Classification of Hardened Cement and Lime Mortar Using Short-Wave Infrared Spectrometry Data
This paper evaluated the feasibility of using spectrometry data in the short-wave infrared range (1,300–2,200 nm) to distinguish lime mortar and Type S cement mortar using 42 lab samples (21 lime-based, 21 cement-based) each 40×40×40 mm were created. A Partial Least Squares Discriminant Analysis model was developed using the mean spectra of 28 specimens as the calibration set. The results were tested on the mean spectra of the remaining 14 specimens as a validation set. The results showed that, spectrometry data were able to fully distinguish modern mortars (made with cement) from historic lime mortars with a 100% classification accuracy, which can be very useful in archaeological and architectural conservation applications. Specifically, being able to distinguish mortar composition in situ can provide critical information about the construction history of a structure, as well as to inform an appropriate intervention scheme when historic material needs to be repaired or replaced.

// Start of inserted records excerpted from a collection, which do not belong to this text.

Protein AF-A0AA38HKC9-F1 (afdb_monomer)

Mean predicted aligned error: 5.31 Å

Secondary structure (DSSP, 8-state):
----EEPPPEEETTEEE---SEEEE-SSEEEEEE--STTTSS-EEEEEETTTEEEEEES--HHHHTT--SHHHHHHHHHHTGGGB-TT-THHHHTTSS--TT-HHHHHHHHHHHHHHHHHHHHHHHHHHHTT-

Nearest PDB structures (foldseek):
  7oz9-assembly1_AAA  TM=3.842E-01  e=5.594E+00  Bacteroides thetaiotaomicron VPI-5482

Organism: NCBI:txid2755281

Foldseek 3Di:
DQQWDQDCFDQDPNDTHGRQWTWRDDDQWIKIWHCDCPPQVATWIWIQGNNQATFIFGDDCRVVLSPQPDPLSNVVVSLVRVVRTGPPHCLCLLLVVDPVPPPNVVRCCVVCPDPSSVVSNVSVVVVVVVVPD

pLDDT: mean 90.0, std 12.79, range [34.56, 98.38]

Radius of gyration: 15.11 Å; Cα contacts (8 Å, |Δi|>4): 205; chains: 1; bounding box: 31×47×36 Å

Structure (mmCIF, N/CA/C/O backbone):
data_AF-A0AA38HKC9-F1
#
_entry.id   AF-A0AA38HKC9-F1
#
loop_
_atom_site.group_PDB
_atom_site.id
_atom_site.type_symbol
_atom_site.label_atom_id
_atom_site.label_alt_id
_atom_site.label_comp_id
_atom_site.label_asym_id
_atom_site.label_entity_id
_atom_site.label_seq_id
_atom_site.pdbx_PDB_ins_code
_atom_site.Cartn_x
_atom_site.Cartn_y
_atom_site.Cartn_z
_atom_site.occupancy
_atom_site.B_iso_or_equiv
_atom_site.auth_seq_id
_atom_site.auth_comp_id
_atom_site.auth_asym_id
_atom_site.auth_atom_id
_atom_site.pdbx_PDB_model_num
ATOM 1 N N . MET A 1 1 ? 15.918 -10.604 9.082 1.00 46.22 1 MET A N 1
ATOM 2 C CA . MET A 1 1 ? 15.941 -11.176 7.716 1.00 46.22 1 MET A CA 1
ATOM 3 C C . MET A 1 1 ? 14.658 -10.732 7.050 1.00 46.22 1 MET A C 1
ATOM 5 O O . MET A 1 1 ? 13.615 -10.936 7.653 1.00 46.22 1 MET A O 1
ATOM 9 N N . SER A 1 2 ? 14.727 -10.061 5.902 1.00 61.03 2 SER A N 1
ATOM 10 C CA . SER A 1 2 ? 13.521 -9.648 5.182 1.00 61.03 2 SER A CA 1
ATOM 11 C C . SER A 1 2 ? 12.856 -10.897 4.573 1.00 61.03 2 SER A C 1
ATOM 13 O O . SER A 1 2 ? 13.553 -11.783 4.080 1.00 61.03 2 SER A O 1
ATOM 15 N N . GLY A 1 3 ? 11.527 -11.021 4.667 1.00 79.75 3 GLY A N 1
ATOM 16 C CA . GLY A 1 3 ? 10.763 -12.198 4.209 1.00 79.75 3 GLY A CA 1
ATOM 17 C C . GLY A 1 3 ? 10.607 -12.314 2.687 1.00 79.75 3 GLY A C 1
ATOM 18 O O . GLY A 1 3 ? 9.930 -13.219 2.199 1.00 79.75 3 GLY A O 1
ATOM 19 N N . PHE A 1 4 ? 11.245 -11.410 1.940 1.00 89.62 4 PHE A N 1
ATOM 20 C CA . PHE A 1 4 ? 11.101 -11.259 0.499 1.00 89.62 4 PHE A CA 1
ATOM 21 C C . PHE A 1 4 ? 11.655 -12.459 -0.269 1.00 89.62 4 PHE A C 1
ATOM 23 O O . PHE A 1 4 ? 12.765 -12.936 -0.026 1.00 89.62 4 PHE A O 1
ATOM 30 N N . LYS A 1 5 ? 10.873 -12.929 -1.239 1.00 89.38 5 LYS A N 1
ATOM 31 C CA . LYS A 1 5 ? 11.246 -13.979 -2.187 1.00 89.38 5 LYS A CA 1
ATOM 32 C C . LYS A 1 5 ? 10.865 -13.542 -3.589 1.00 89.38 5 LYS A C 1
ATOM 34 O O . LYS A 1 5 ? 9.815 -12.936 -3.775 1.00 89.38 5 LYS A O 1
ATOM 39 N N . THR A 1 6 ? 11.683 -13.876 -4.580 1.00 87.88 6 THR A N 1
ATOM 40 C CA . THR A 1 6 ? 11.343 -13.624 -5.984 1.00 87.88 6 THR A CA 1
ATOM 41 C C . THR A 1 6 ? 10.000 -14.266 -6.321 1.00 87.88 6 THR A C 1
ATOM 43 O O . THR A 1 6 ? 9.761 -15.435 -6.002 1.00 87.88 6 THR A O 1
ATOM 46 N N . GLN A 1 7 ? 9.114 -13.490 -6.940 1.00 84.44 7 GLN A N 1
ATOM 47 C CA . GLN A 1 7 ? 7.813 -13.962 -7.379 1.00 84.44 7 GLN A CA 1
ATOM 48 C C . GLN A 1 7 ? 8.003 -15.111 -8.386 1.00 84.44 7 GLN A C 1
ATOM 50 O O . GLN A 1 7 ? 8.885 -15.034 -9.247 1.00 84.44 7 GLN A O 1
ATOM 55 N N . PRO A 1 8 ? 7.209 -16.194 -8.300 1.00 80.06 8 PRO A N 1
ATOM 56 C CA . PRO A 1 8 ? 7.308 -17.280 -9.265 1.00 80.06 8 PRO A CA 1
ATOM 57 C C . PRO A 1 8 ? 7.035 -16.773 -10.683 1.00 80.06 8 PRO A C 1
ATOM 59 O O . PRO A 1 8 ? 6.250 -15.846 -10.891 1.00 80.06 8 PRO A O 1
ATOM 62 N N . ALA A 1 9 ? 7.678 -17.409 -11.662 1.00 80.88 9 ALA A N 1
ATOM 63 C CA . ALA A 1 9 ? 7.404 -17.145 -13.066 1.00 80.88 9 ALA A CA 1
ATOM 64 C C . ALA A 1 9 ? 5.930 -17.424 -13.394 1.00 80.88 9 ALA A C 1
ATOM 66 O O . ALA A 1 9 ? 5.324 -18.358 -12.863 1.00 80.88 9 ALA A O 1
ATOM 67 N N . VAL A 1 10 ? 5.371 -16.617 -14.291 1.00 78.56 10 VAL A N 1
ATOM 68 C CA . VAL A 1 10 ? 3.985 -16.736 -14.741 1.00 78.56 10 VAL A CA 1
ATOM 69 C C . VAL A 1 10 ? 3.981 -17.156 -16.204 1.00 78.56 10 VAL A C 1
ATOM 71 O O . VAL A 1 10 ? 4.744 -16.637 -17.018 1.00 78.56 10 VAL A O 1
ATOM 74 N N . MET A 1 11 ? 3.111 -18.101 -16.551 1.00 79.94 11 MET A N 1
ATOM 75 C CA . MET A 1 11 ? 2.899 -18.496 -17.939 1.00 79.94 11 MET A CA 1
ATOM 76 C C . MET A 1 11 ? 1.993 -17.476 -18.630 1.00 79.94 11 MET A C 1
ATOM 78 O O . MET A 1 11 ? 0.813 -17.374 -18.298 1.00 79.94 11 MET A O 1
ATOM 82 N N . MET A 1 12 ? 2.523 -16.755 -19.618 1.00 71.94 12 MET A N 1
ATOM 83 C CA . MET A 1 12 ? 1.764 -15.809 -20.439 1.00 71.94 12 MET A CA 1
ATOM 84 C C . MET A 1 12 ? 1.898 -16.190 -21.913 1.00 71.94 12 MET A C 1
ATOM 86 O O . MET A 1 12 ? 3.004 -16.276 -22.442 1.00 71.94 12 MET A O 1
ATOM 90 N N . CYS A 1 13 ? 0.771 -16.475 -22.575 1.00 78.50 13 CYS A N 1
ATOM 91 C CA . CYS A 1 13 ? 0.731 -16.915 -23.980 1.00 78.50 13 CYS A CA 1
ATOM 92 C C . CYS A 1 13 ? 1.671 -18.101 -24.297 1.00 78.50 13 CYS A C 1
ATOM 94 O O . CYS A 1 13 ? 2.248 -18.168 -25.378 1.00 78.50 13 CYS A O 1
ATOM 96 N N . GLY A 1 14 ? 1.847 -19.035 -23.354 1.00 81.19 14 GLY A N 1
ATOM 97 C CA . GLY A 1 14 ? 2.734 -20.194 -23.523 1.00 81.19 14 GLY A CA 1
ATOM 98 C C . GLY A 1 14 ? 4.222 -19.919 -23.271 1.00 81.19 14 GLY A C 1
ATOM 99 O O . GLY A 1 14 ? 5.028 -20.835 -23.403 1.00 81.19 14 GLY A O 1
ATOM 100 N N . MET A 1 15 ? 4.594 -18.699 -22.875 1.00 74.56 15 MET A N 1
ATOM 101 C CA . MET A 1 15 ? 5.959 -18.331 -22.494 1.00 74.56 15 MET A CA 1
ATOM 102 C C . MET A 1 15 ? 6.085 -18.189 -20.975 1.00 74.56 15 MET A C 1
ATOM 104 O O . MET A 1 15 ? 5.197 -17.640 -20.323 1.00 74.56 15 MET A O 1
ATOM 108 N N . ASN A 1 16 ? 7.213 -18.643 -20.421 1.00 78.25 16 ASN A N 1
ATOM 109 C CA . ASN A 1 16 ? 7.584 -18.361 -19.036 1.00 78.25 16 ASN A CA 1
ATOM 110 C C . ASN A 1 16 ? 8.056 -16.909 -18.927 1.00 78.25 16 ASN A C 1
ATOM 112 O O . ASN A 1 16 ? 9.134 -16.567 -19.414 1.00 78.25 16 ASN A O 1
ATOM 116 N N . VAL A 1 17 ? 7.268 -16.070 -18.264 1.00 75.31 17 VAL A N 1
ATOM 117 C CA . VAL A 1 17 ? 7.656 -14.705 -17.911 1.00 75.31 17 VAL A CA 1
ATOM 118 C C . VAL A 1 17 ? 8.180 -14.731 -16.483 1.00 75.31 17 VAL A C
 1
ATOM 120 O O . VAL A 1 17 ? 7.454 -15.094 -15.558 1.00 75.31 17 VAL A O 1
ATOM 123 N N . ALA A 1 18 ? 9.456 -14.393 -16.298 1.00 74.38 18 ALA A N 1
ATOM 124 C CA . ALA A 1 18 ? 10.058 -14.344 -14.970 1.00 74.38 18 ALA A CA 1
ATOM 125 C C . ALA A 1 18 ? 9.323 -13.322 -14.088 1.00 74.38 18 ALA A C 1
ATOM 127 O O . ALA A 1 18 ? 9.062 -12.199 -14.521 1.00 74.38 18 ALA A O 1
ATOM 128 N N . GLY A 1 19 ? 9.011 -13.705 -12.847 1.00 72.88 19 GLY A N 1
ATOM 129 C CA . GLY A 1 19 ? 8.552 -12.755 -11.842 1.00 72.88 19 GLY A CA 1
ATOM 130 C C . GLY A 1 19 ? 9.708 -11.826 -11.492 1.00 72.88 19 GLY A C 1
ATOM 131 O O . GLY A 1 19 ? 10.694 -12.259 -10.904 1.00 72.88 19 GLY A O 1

KeywordsHyperspectral Mortar Spectrometry Short-wave infrared Partial least square discriminant analysis
The authors wish to thank Dr. Hugh Byrne and Luke O’Neill from Dublin Institute of Technology as well as Mr. Derek Holmes and Mr. John Ryan from University College Dublin for their support and assistance in conducting the experimental parts of the study. Funding for this work was provided by New York University’s Center for Urban Science and Progress. Dr. Gowen acknowledges funding from the European Research Council (ERC) under the starting grant programme ERC-2013-StG call—Proposal No. 335508—BioWater.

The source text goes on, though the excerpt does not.